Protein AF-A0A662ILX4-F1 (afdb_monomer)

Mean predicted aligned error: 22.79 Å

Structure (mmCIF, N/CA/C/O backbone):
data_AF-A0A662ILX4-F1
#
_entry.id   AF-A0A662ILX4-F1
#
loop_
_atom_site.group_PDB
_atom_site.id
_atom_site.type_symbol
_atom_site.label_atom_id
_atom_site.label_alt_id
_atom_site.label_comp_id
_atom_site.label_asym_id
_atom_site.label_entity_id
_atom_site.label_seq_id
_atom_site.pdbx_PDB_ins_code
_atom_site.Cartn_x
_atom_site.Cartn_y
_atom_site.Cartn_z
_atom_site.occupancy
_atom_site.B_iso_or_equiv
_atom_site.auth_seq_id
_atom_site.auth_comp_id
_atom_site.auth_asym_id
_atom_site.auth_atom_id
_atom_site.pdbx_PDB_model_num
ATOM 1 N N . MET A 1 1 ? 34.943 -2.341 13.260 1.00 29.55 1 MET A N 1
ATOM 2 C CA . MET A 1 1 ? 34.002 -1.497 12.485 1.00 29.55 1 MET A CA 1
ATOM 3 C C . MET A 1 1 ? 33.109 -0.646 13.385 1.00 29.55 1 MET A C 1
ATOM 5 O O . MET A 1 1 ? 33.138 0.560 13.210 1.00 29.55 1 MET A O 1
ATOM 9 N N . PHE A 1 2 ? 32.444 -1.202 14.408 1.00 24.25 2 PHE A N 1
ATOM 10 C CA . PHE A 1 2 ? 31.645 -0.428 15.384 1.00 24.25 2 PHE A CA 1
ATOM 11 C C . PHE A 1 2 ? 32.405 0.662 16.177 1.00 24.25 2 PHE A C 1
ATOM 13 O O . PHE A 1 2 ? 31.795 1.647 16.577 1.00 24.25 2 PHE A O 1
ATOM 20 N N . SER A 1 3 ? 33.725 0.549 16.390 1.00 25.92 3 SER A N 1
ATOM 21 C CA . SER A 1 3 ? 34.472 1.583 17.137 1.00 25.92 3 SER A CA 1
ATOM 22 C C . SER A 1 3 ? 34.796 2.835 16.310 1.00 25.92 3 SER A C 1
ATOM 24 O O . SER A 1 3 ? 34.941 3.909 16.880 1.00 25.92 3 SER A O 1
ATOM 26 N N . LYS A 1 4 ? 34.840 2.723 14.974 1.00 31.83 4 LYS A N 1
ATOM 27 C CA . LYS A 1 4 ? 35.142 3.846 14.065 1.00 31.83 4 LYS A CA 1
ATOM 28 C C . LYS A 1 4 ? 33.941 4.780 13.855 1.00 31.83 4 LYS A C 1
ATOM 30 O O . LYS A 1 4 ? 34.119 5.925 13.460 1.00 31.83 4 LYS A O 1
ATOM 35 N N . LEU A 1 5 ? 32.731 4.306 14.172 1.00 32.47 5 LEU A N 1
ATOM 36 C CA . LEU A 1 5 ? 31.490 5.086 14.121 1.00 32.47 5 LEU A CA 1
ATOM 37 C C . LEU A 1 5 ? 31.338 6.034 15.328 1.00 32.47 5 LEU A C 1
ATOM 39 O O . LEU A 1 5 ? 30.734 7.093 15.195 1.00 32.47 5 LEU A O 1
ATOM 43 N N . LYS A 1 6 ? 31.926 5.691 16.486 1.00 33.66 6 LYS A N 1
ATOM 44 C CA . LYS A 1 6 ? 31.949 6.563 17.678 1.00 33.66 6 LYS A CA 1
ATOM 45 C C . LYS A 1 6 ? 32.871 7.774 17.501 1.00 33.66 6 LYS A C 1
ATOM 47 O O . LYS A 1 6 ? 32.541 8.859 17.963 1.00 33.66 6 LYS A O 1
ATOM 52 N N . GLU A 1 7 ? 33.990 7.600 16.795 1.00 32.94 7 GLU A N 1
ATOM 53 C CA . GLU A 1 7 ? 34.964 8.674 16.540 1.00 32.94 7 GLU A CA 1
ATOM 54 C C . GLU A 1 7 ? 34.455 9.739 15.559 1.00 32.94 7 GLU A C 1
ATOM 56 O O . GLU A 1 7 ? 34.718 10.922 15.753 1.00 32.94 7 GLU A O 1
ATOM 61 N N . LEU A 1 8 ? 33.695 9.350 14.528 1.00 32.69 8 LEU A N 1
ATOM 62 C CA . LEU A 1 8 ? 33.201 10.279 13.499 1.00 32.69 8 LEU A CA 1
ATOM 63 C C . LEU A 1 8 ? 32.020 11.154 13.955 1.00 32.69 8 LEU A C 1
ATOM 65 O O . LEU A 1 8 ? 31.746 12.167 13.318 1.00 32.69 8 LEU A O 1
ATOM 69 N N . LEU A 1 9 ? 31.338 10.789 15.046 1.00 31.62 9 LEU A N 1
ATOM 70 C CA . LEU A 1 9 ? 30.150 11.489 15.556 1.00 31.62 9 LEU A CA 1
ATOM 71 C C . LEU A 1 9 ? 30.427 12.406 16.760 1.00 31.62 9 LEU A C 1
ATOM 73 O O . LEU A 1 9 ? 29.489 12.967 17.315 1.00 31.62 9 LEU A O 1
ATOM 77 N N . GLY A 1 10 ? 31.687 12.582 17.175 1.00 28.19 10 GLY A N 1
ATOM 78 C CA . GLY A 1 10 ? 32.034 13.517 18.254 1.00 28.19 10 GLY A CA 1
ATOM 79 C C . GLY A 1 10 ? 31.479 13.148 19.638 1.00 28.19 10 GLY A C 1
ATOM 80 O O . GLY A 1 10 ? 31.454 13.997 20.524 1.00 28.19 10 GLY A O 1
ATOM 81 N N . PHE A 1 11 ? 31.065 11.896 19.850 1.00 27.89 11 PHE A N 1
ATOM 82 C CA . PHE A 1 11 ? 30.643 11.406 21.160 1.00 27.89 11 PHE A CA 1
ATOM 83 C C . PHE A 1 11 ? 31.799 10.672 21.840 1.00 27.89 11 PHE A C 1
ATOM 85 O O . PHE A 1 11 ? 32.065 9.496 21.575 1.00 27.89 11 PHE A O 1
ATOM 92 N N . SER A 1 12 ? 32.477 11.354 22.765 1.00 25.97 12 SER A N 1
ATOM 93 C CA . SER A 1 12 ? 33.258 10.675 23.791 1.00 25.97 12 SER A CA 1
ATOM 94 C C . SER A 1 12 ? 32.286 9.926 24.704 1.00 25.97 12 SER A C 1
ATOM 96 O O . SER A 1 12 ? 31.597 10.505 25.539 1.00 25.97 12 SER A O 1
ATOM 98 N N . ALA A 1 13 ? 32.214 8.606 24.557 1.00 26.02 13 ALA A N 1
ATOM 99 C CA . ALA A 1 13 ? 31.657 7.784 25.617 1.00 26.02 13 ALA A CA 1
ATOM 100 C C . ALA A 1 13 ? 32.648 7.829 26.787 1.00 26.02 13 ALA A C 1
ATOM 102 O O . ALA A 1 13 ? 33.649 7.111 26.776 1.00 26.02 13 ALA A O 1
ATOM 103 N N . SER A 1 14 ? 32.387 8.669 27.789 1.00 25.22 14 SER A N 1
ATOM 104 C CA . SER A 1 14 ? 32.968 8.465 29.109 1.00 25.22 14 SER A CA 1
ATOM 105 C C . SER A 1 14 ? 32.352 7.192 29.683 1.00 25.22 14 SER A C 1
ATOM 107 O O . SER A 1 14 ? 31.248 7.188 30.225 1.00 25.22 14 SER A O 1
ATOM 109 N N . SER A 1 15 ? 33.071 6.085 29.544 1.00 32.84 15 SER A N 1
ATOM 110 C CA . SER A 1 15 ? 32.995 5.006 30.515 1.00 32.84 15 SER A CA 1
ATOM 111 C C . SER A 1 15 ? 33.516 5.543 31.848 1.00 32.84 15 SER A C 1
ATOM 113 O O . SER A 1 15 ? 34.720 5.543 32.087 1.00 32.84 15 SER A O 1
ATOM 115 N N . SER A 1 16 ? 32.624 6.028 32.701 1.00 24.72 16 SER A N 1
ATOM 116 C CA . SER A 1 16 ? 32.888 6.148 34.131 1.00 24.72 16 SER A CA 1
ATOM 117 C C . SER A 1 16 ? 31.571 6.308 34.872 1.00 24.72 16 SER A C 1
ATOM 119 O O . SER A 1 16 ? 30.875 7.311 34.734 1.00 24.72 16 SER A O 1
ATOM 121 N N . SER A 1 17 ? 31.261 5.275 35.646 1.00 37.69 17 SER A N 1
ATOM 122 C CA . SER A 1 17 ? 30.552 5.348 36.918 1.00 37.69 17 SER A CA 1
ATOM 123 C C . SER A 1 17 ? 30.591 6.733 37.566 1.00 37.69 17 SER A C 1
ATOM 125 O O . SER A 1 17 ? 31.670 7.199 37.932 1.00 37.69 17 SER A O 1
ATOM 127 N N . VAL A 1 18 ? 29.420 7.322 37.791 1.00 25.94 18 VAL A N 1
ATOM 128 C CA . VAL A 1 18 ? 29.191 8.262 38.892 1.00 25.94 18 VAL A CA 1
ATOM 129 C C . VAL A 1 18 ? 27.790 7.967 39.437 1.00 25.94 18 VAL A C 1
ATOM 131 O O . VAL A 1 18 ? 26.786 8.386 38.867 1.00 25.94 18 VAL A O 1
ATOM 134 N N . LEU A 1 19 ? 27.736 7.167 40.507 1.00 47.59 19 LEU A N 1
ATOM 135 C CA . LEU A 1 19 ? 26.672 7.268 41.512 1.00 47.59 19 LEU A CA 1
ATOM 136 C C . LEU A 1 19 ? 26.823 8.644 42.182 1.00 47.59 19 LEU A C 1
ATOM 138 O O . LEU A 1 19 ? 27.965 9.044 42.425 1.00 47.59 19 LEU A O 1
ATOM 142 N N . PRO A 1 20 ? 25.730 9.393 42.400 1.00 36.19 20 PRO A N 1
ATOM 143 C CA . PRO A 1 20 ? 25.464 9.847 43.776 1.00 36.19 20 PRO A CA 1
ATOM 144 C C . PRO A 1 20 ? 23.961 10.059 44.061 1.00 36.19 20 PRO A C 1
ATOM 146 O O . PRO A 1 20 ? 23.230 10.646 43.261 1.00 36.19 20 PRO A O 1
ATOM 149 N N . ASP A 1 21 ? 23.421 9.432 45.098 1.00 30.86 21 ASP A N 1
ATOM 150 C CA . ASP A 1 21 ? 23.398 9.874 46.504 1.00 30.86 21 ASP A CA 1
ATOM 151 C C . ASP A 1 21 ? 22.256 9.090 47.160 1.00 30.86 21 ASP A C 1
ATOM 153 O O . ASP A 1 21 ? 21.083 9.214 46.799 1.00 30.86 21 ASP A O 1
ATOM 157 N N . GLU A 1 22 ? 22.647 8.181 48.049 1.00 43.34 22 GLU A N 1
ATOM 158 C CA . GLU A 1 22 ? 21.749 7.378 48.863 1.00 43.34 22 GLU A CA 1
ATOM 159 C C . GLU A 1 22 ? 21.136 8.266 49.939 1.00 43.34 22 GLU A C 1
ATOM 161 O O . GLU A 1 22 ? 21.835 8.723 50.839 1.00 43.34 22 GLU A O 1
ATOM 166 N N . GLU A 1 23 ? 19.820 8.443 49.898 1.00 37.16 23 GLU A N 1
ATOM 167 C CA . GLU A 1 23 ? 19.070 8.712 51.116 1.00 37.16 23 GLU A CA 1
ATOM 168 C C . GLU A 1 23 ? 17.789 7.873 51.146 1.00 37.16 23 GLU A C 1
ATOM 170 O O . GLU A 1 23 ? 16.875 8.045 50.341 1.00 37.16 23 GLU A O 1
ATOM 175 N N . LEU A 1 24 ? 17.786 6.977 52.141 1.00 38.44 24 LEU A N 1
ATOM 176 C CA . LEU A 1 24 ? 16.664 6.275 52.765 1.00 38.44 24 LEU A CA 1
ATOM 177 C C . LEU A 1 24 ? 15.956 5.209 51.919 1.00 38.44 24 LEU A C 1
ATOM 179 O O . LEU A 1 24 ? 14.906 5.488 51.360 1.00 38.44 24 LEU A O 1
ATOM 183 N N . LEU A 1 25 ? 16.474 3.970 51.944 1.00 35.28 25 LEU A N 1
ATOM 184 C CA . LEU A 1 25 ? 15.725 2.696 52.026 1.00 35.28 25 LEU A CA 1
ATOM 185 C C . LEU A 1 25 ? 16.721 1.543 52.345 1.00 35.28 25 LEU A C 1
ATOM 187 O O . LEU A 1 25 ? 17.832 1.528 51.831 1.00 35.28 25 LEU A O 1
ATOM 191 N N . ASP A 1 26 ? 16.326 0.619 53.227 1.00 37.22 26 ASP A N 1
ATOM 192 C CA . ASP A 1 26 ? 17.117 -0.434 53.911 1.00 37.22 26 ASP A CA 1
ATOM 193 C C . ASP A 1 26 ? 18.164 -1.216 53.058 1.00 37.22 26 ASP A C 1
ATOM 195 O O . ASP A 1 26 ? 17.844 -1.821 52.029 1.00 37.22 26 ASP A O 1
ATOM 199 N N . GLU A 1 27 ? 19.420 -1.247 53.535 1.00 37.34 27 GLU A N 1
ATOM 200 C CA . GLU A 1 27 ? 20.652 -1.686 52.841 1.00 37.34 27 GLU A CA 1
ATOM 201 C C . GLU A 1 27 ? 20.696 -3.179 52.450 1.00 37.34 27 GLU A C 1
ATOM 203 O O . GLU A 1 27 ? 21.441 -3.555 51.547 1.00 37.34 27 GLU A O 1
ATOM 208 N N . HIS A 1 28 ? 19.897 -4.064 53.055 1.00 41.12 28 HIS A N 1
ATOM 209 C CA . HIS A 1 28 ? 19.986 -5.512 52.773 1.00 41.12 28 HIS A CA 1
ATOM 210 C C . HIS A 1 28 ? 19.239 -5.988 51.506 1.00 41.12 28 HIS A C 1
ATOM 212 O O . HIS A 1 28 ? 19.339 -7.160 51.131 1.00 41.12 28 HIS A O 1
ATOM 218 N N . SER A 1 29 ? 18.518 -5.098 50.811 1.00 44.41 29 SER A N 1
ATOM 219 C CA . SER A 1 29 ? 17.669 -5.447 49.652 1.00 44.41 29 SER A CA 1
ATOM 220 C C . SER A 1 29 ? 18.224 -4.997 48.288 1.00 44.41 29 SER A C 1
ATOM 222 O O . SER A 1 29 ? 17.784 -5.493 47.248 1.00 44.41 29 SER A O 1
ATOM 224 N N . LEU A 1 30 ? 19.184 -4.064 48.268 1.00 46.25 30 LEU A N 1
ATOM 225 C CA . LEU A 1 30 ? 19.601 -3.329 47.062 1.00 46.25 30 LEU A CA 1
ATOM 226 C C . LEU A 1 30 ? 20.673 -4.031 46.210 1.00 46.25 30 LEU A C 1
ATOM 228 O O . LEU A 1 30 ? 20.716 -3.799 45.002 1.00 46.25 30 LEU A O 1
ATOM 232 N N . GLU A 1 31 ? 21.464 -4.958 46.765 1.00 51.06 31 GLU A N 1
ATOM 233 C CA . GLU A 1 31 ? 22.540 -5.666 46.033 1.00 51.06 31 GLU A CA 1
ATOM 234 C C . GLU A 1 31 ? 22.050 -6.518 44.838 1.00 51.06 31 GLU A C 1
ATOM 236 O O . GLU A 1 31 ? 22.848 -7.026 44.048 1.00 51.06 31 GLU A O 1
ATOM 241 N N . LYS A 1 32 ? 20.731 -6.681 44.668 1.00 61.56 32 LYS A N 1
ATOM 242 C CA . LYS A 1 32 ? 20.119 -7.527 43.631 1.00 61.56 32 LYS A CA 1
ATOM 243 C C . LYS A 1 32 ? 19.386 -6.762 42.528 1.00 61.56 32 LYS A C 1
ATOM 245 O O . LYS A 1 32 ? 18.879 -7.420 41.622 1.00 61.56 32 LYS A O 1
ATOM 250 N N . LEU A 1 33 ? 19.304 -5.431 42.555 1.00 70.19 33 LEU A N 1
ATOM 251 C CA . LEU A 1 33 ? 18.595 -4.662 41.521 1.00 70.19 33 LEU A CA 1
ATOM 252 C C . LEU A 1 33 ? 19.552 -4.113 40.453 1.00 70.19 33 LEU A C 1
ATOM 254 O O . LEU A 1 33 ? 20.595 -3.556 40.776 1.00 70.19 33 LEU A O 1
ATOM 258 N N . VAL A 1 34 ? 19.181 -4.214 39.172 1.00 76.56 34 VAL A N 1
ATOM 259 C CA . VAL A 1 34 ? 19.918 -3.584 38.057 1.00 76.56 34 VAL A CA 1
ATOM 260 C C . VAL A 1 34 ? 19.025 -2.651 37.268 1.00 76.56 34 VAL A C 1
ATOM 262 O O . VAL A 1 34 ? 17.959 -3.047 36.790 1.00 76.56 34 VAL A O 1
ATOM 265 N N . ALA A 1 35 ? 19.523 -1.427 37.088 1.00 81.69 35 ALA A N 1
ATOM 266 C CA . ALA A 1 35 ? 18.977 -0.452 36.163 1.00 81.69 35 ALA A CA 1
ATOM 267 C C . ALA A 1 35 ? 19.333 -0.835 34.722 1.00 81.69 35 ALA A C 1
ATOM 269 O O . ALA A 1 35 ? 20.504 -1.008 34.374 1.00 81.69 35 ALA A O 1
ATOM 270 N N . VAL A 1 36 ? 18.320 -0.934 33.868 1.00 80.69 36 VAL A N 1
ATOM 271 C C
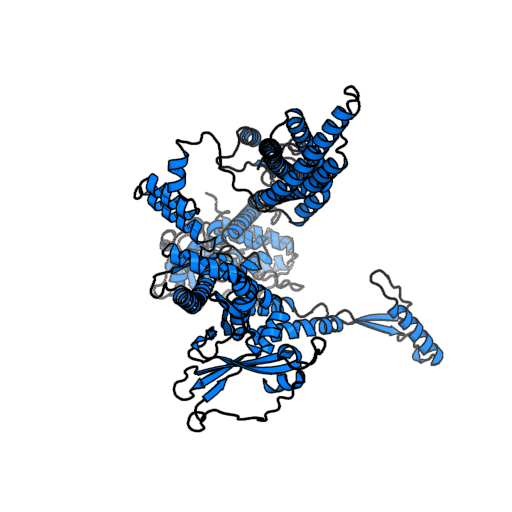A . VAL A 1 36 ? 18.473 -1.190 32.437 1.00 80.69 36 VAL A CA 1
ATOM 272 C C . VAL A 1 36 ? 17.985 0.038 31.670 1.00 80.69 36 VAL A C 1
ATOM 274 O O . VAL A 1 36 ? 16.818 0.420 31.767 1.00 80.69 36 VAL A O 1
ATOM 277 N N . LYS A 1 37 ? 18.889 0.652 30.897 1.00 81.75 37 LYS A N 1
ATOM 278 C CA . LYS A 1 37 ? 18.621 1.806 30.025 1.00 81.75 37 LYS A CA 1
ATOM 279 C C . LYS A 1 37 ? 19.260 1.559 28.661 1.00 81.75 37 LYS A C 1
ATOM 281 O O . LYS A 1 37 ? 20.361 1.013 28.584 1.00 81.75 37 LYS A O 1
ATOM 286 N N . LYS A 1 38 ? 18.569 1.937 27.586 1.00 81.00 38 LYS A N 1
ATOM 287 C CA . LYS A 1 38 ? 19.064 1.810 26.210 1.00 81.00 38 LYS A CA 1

□ □ □

EXERCISE DETAILS:
Looking at the records above, return exactly the lines from the line with "ATOM 70 C CA" to the line with "ATOM 111 C C", both ends included.

TASK OUTPUT:
ATOM 70 C CA . LEU A 1 9 ? 30.150 11.489 15.556 1.00 31.62 9 LEU A CA 1
ATOM 71 C C . LEU A 1 9 ? 30.427 12.406 16.760 1.00 31.62 9 LEU A C 1
ATOM 73 O O . LEU A 1 9 ? 29.489 12.967 17.315 1.00 31.62 9 LEU A O 1
ATOM 77 N N . GLY A 1 10 ? 31.687 12.582 17.175 1.00 28.19 10 GLY A N 1
ATOM 78 C CA . GLY A 1 10 ? 32.034 13.517 18.254 1.00 28.19 10 GLY A CA 1
ATOM 79 C C . GLY A 1 10 ? 31.479 13.148 19.638 1.00 28.19 10 GLY A C 1
ATOM 80 O O . GLY A 1 10 ? 31.454 13.997 20.524 1.00 28.19 10 GLY A O 1
ATOM 81 N N . PHE A 1 11 ? 31.065 11.896 19.850 1.00 27.89 11 PHE A N 1
ATOM 82 C CA . PHE A 1 11 ? 30.643 11.406 21.160 1.00 27.89 11 PHE A CA 1
ATOM 83 C C . PHE A 1 11 ? 31.799 10.672 21.840 1.00 27.89 11 PHE A C 1
ATOM 85 O O . PHE A 1 11 ? 32.065 9.496 21.575 1.00 27.89 11 PHE A O 1
ATOM 92 N N . SER A 1 12 ? 32.477 11.354 22.765 1.00 25.97 12 SER A N 1
ATOM 93 C CA . SER A 1 12 ? 33.258 10.675 23.791 1.00 25.97 12 SER A CA 1
ATOM 94 C C . SER A 1 12 ? 32.286 9.926 24.704 1.00 25.97 12 SER A C 1
ATOM 96 O O . SER A 1 12 ? 31.597 10.505 25.539 1.00 25.97 12 SER A O 1
ATOM 98 N N . ALA A 1 13 ? 32.214 8.606 24.557 1.00 26.02 13 ALA A N 1
ATOM 99 C CA . ALA A 1 13 ? 31.657 7.784 25.617 1.00 26.02 13 ALA A CA 1
ATOM 100 C C . ALA A 1 13 ? 32.648 7.829 26.787 1.00 26.02 13 ALA A C 1
ATOM 102 O O . ALA A 1 13 ? 33.649 7.111 26.776 1.00 26.02 13 ALA A O 1
ATOM 103 N N . SER A 1 14 ? 32.387 8.669 27.789 1.00 25.22 14 SER A N 1
ATOM 104 C CA . SER A 1 14 ? 32.968 8.465 29.109 1.00 25.22 14 SER A CA 1
ATOM 105 C C . SER A 1 14 ? 32.352 7.192 29.683 1.00 25.22 14 SER A C 1
ATOM 107 O O . SER A 1 14 ? 31.248 7.188 30.225 1.00 25.22 14 SER A O 1
ATOM 109 N N . SER A 1 15 ? 33.071 6.085 29.544 1.00 32.84 15 SER A N 1
ATOM 110 C CA . SER A 1 15 ? 32.995 5.006 30.515 1.00 32.84 15 SER A CA 1
ATOM 111 C C . SER A 1 15 ? 33.516 5.543 31.848 1.00 32.84 15 SER A C 1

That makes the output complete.